• Work to complete:
In the entries below, begin at the line with "ATOM 38 C CA" and stop after the line with "ATOM 63 O O"; output those lines exactly and omit the pictures.

• Information supplied:
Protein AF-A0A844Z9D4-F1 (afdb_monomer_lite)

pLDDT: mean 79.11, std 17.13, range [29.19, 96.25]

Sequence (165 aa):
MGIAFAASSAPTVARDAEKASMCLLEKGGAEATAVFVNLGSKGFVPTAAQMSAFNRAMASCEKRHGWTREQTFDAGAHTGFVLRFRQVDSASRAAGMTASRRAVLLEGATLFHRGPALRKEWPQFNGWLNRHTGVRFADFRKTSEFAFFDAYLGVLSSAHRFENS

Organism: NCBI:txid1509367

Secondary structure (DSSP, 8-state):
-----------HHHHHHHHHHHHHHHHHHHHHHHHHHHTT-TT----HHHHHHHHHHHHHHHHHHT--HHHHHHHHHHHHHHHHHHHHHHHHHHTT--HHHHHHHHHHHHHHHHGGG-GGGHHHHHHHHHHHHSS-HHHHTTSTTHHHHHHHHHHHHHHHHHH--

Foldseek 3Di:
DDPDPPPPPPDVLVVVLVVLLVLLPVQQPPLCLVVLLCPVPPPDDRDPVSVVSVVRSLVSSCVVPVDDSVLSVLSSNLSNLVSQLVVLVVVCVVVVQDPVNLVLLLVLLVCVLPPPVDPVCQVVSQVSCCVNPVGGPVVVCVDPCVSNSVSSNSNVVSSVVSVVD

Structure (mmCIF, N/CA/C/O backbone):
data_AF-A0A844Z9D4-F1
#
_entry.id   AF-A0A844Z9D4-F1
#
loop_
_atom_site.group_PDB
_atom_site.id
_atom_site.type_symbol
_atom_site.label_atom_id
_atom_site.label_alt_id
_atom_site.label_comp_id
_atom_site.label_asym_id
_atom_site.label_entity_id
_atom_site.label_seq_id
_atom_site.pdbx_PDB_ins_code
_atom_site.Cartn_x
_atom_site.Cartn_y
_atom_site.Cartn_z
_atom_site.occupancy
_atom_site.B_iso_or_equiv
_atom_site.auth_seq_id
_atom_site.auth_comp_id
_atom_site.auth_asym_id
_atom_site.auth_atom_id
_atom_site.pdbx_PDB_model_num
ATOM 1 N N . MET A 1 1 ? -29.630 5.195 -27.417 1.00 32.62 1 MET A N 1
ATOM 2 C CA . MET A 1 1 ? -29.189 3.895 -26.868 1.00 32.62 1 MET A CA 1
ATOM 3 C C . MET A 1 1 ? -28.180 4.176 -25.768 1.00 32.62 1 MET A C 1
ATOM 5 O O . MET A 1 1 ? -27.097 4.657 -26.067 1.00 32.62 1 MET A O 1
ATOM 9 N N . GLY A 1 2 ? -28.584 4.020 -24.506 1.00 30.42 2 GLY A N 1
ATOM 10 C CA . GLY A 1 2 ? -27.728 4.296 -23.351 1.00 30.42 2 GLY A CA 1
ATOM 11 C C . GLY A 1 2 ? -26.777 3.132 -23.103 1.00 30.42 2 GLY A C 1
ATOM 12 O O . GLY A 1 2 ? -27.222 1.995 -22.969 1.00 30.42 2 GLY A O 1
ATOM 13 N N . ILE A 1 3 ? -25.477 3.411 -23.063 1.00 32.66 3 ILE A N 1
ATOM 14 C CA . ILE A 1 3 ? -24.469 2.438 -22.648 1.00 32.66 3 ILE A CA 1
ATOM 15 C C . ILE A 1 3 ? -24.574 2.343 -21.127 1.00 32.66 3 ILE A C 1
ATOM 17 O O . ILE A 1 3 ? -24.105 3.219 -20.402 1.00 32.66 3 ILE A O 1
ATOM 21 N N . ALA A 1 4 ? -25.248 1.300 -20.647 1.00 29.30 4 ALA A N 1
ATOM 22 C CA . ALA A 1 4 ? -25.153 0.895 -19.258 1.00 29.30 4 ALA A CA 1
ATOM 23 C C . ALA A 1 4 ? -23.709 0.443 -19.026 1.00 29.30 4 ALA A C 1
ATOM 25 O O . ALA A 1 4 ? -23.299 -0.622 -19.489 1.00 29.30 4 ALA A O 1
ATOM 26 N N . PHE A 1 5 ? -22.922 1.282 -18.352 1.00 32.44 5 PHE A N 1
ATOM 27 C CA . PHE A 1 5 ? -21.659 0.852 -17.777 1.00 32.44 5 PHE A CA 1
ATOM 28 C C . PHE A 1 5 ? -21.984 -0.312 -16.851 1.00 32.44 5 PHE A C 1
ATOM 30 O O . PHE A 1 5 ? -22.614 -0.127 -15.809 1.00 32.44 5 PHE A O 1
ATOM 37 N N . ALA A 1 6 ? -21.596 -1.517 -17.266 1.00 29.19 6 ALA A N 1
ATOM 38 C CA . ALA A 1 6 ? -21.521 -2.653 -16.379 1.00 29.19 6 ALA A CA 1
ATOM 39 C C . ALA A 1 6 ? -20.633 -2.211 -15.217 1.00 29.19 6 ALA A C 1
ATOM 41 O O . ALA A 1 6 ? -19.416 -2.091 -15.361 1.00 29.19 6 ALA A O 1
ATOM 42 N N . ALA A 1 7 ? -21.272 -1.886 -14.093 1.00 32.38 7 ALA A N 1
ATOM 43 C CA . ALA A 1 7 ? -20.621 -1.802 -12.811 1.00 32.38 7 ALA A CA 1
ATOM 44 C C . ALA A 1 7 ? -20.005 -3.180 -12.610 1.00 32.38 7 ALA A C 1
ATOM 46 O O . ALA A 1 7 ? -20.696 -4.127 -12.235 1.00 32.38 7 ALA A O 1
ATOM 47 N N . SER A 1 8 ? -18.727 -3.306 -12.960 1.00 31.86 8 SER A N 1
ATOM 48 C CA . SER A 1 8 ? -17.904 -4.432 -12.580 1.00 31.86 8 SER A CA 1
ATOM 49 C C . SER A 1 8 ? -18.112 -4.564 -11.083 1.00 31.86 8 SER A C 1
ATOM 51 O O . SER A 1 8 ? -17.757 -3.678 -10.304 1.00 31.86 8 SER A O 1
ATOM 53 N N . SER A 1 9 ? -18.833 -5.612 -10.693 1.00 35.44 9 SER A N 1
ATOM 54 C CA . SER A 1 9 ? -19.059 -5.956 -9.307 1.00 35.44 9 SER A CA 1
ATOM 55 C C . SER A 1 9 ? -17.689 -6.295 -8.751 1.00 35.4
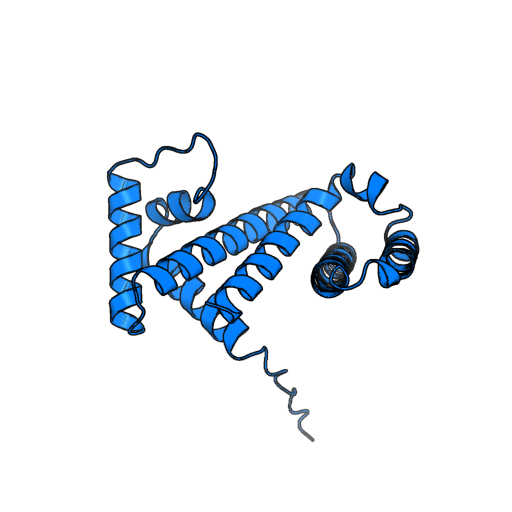4 9 SER A C 1
ATOM 57 O O . SER A 1 9 ? -17.250 -7.443 -8.816 1.00 35.44 9 SER A O 1
ATOM 59 N N . ALA A 1 10 ? -16.981 -5.270 -8.271 1.00 33.53 10 ALA A N 1
ATOM 60 C CA . ALA A 1 10 ? -15.868 -5.464 -7.372 1.00 33.53 10 ALA A CA 1
ATOM 61 C C . ALA A 1 10 ? -16.370 -6.472 -6.328 1.00 33.53 10 ALA A C 1
ATOM 63 O O . ALA A 1 10 ? -17.514 -6.308 -5.870 1.00 33.53 10 ALA A O 1
ATOM 64 N N . PRO A 1 11 ? -15.600 -7.535 -6.034 1.00 38.91 11 PRO A N 1
ATOM 65 C CA . PRO A 1 11 ? -16.010 -8.552 -5.078 1.00 38.91 11 PRO A CA 1
ATOM 66 C C . PRO A 1 11 ? -16.594 -7.861 -3.848 1.00 38.91 11 PRO A C 1
ATOM 68 O O . PRO A 1 11 ? -16.085 -6.811 -3.448 1.00 38.91 11 PRO A O 1
ATOM 71 N N . THR A 1 12 ? -17.668 -8.396 -3.268 1.00 45.06 12 THR A N 1
ATOM 72 C CA . THR A 1 12 ? -18.367 -7.811 -2.105 1.00 45.06 12 THR A CA 1
ATOM 73 C C . THR A 1 12 ? -17.387 -7.354 -1.014 1.00 45.06 12 THR A C 1
ATOM 75 O O . THR A 1 12 ? -17.603 -6.339 -0.360 1.00 45.06 12 THR A O 1
ATOM 78 N N . VAL A 1 13 ? -16.235 -8.019 -0.936 1.00 41.81 13 VAL A N 1
ATOM 79 C CA . VAL A 1 13 ? -15.144 -7.746 -0.008 1.00 41.81 13 VAL A CA 1
ATOM 80 C C . VAL A 1 13 ? -14.296 -6.508 -0.331 1.00 41.81 13 VAL A C 1
ATOM 82 O O . VAL A 1 13 ? -13.913 -5.788 0.586 1.00 41.81 13 VAL A O 1
ATOM 85 N N . ALA A 1 14 ? -14.083 -6.160 -1.604 1.00 42.91 14 ALA A N 1
ATOM 86 C CA . ALA A 1 14 ? -13.484 -4.873 -1.971 1.00 42.91 14 ALA A CA 1
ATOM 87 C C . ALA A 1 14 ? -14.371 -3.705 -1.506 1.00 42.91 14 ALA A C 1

• Your response:
ATOM 38 C CA . ALA A 1 6 ? -21.521 -2.653 -16.379 1.00 29.19 6 ALA A CA 1
ATOM 39 C C . ALA A 1 6 ? -20.633 -2.211 -15.217 1.00 29.19 6 ALA A C 1
ATOM 41 O O . ALA A 1 6 ? -19.416 -2.091 -15.361 1.00 29.19 6 ALA A O 1
ATOM 42 N N . ALA A 1 7 ? -21.272 -1.886 -14.093 1.00 32.38 7 ALA A N 1
ATOM 43 C CA . ALA A 1 7 ? -20.621 -1.802 -12.811 1.00 32.38 7 ALA A CA 1
ATOM 44 C C . ALA A 1 7 ? -20.005 -3.180 -12.610 1.00 32.38 7 ALA A C 1
ATOM 46 O O . ALA A 1 7 ? -20.696 -4.127 -12.235 1.00 32.38 7 ALA A O 1
ATOM 47 N N . SER A 1 8 ? -18.727 -3.306 -12.960 1.00 31.86 8 SER A N 1
ATOM 48 C CA . SER A 1 8 ? -17.904 -4.432 -12.580 1.00 31.86 8 SER A CA 1
ATOM 49 C C . SER A 1 8 ? -18.112 -4.564 -11.083 1.00 31.86 8 SER A C 1
ATOM 51 O O . SER A 1 8 ? -17.757 -3.678 -10.304 1.00 31.86 8 SER A O 1
ATOM 53 N N . SER A 1 9 ? -18.833 -5.612 -10.693 1.00 35.44 9 SER A N 1
ATOM 54 C CA . SER A 1 9 ? -19.059 -5.956 -9.307 1.00 35.44 9 SER A CA 1
ATOM 55 C C . SER A 1 9 ? -17.689 -6.295 -8.751 1.00 35.4
4 9 SER A C 1
ATOM 57 O O . SER A 1 9 ? -17.250 -7.443 -8.816 1.00 35.44 9 SER A O 1
ATOM 59 N N . ALA A 1 10 ? -16.981 -5.270 -8.271 1.00 33.53 10 ALA A N 1
ATOM 60 C CA . ALA A 1 10 ? -15.868 -5.464 -7.372 1.00 33.53 10 ALA A CA 1
ATOM 61 C C . ALA A 1 10 ? -16.370 -6.472 -6.328 1.00 33.53 10 ALA A C 1
ATOM 63 O O . ALA A 1 10 ? -17.514 -6.308 -5.870 1.00 33.53 10 ALA A O 1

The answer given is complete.